After the press conference, Liberal MP Anita Neville had a beef with the gathered press. She blamed them for making the Liberals look bad by making such a big deal of the Income Trust Scandal.

Poor Anita, as clued out as ever.

The press did its best to ignore the income trust story. It was bloggers who dug into the story and exposed the evidence of a leak out of Ralph Goodale's office.

Now that the RCMP, the U.S. Securities Exchange Commission and possibly the Ontario Securities Commission are investigating the leaks, the press can't turn a blind eye anymore.

And the Income Trust Scandal is days old.
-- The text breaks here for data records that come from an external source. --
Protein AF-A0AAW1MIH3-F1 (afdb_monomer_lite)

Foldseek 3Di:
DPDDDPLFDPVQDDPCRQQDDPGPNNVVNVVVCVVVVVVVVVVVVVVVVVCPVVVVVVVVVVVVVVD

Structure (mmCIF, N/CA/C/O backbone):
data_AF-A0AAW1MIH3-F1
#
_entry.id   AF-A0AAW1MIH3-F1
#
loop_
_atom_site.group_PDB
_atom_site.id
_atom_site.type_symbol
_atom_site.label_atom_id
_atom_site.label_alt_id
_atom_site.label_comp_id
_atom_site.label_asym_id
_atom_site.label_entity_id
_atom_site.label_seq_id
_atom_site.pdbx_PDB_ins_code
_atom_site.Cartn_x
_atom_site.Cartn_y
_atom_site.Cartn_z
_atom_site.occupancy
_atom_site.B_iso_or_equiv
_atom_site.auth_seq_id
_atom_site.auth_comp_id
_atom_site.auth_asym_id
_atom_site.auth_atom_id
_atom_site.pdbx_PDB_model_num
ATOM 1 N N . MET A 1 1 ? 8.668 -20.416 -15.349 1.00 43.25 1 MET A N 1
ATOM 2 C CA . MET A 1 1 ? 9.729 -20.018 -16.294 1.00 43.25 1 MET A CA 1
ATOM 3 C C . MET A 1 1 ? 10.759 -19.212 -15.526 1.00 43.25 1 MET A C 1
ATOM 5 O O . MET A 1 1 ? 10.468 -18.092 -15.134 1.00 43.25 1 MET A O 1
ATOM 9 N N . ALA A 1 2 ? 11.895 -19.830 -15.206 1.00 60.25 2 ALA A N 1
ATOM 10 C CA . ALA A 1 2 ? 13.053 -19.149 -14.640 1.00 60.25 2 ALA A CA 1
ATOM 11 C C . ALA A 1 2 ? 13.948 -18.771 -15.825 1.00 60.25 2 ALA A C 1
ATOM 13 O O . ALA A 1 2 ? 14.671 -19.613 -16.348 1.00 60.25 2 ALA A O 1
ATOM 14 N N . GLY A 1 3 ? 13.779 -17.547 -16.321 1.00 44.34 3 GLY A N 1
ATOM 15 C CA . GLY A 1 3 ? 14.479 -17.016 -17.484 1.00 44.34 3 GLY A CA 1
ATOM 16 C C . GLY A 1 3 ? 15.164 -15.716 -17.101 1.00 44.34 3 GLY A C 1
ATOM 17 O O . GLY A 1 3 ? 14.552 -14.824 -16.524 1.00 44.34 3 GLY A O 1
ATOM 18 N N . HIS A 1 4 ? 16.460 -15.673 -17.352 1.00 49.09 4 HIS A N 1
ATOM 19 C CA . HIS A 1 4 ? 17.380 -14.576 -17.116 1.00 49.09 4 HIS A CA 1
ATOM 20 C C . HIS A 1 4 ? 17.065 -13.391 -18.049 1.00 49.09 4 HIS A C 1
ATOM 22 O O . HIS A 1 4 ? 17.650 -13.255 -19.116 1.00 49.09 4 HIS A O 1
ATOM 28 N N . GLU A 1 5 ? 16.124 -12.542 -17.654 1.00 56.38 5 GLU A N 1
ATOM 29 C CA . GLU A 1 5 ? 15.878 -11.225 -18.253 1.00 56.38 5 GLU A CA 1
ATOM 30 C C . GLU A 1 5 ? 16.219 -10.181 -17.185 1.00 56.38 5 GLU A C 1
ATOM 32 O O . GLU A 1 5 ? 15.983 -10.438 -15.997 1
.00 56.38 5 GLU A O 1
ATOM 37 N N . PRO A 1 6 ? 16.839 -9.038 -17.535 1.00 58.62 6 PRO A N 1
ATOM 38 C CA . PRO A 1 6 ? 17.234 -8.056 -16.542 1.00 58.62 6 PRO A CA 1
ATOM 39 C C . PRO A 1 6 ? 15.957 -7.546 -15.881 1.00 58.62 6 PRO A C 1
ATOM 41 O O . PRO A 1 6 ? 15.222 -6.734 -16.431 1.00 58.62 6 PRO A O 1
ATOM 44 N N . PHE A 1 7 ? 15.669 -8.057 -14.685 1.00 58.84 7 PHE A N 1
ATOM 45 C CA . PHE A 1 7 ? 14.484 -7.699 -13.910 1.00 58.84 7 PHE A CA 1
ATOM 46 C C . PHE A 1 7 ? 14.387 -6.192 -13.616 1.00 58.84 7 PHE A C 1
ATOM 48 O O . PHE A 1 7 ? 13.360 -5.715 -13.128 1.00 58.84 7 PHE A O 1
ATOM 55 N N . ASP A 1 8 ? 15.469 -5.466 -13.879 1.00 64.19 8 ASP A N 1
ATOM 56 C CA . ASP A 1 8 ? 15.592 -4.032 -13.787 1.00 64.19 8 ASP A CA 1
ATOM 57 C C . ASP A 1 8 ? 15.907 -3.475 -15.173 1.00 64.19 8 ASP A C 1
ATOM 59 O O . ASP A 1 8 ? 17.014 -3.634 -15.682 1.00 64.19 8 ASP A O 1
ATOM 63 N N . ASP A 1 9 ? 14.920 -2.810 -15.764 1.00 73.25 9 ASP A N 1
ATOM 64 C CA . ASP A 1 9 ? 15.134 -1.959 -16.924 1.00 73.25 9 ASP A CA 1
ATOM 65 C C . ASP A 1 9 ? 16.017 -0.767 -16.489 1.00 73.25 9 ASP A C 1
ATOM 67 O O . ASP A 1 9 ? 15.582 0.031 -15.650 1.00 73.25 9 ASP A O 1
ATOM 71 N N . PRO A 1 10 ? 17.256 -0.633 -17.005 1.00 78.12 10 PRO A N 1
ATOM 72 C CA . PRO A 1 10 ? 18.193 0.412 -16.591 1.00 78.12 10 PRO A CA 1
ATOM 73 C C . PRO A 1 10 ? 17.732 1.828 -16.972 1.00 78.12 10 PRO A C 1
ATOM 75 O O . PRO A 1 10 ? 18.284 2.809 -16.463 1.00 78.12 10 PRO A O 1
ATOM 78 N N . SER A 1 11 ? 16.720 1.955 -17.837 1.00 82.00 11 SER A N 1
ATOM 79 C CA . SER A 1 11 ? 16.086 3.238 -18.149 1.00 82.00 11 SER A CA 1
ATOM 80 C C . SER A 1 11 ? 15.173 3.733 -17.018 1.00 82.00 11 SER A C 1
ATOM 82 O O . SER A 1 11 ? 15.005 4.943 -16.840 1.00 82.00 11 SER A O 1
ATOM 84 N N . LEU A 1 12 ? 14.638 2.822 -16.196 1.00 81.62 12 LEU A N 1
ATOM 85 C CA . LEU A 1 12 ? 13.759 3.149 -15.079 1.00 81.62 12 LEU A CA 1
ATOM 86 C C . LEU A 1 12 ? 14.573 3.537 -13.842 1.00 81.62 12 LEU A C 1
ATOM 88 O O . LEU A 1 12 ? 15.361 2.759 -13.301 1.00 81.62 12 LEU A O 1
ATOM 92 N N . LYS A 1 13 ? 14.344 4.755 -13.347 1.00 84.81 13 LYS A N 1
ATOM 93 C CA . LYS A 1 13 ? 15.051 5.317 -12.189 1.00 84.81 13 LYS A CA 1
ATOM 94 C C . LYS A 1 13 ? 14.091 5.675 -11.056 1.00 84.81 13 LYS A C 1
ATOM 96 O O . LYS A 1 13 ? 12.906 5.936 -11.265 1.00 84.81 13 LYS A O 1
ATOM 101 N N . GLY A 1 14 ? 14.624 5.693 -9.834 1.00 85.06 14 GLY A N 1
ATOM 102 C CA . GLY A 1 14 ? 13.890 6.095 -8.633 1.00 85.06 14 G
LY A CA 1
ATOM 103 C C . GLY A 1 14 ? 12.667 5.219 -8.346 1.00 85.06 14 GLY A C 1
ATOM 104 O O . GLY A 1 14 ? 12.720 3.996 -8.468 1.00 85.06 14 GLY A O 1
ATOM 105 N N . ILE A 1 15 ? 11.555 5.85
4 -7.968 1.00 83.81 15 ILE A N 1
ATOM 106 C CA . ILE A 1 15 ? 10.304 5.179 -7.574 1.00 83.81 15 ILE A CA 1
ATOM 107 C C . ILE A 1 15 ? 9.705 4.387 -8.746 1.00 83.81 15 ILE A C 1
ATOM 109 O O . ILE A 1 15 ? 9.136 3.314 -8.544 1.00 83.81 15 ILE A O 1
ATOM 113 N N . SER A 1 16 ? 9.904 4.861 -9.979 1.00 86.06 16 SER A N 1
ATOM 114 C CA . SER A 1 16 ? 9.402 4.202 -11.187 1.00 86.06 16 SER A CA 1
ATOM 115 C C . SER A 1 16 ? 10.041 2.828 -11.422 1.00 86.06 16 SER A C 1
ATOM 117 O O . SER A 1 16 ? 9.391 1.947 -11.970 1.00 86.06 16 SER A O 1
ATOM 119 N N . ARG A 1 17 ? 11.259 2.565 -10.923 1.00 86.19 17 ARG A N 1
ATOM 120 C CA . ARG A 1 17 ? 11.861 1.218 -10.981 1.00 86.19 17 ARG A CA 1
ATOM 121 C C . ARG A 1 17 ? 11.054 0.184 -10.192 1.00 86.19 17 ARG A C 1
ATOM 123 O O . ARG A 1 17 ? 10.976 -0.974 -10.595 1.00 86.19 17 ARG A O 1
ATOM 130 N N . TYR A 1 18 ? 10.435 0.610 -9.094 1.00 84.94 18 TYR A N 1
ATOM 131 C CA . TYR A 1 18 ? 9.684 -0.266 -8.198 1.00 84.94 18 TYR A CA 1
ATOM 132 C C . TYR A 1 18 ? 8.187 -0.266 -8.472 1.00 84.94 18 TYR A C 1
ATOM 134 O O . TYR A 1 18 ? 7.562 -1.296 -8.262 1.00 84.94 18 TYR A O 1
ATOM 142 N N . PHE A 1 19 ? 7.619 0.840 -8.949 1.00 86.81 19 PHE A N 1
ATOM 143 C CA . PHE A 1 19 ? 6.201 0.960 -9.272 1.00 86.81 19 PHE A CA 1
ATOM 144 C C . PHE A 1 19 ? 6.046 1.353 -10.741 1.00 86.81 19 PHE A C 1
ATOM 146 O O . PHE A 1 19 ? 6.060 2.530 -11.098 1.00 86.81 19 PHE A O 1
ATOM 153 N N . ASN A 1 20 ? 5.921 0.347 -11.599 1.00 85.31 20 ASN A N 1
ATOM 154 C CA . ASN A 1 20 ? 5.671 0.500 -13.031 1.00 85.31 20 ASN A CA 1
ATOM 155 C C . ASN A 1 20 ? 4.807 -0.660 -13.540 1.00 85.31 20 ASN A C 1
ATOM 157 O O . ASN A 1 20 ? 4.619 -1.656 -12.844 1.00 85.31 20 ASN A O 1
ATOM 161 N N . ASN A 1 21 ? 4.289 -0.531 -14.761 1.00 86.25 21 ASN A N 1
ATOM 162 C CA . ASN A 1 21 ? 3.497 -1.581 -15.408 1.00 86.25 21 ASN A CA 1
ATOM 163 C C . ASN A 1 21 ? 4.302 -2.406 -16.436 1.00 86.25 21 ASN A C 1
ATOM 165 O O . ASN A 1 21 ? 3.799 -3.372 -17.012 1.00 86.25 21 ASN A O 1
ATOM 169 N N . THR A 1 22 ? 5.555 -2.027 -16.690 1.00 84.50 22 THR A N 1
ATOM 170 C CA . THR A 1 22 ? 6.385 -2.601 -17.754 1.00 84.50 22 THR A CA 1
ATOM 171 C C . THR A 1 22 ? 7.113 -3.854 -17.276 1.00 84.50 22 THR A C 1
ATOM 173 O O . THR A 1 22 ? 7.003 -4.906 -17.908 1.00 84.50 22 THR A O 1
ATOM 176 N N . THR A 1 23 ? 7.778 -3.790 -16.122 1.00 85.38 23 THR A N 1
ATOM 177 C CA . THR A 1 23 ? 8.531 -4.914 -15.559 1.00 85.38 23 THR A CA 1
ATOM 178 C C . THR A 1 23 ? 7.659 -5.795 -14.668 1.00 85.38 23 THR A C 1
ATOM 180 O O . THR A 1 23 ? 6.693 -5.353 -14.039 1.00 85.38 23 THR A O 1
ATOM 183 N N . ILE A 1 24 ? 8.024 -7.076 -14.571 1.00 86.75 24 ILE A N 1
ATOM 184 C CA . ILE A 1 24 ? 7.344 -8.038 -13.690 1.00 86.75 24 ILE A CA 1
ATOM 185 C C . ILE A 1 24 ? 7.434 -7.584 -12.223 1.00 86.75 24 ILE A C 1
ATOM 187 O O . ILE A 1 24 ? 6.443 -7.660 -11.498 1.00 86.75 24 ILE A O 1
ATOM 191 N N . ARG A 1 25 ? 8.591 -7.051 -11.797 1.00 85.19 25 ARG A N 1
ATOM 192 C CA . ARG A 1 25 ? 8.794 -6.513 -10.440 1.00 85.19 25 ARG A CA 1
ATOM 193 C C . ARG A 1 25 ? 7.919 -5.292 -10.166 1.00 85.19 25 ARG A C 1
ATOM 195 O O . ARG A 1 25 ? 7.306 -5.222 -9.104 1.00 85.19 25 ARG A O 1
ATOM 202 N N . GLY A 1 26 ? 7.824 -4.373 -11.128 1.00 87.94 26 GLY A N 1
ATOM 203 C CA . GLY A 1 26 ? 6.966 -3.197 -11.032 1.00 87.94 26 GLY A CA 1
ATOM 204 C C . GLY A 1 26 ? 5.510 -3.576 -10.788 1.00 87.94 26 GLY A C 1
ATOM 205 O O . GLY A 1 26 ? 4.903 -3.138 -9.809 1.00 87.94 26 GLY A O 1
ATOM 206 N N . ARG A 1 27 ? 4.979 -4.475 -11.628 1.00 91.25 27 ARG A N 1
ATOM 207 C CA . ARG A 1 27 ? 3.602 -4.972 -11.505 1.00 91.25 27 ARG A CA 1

In yesterday's scandal, the RCMP announced they had been asked to look into suspicious spending by a Liberal-funded organization fighting the Quebec referendum in 1995.

And tomorrow, or sometime soon, you'll read about the next scandal already making news on the blogosphere---involving, of all things, the gun registry, the Liberal Party's last big plan to fight gun crime and win an election.

It seems that the federal justice department awarded a contract worth $380,000 to the Coalition for Gun Control, which claims to represent anti-gun groups and municipalities.

* The money then went to a lobbyist whose job was to lobby the federal solicitor general, Treasury Board (hello, Reg Alcock), and Privy Council to fund the firearms registry.
* The lobbyist, lo and behold, was the deputy national director of the federal Liberal party.
* And her company is a regular donor to the Liberal Party.

The Canadian Shooting Sports Association has asked the RCMP to investigate the propriety of a government funding a party member to act as a lobbyist to convince the government to do what it wanted to do all the time.

After Adscam we all wondered if any of the billion or two spent on the gun registry wound up in Liberal Party coffers.

Maybe we need mandatory minimums for politicians.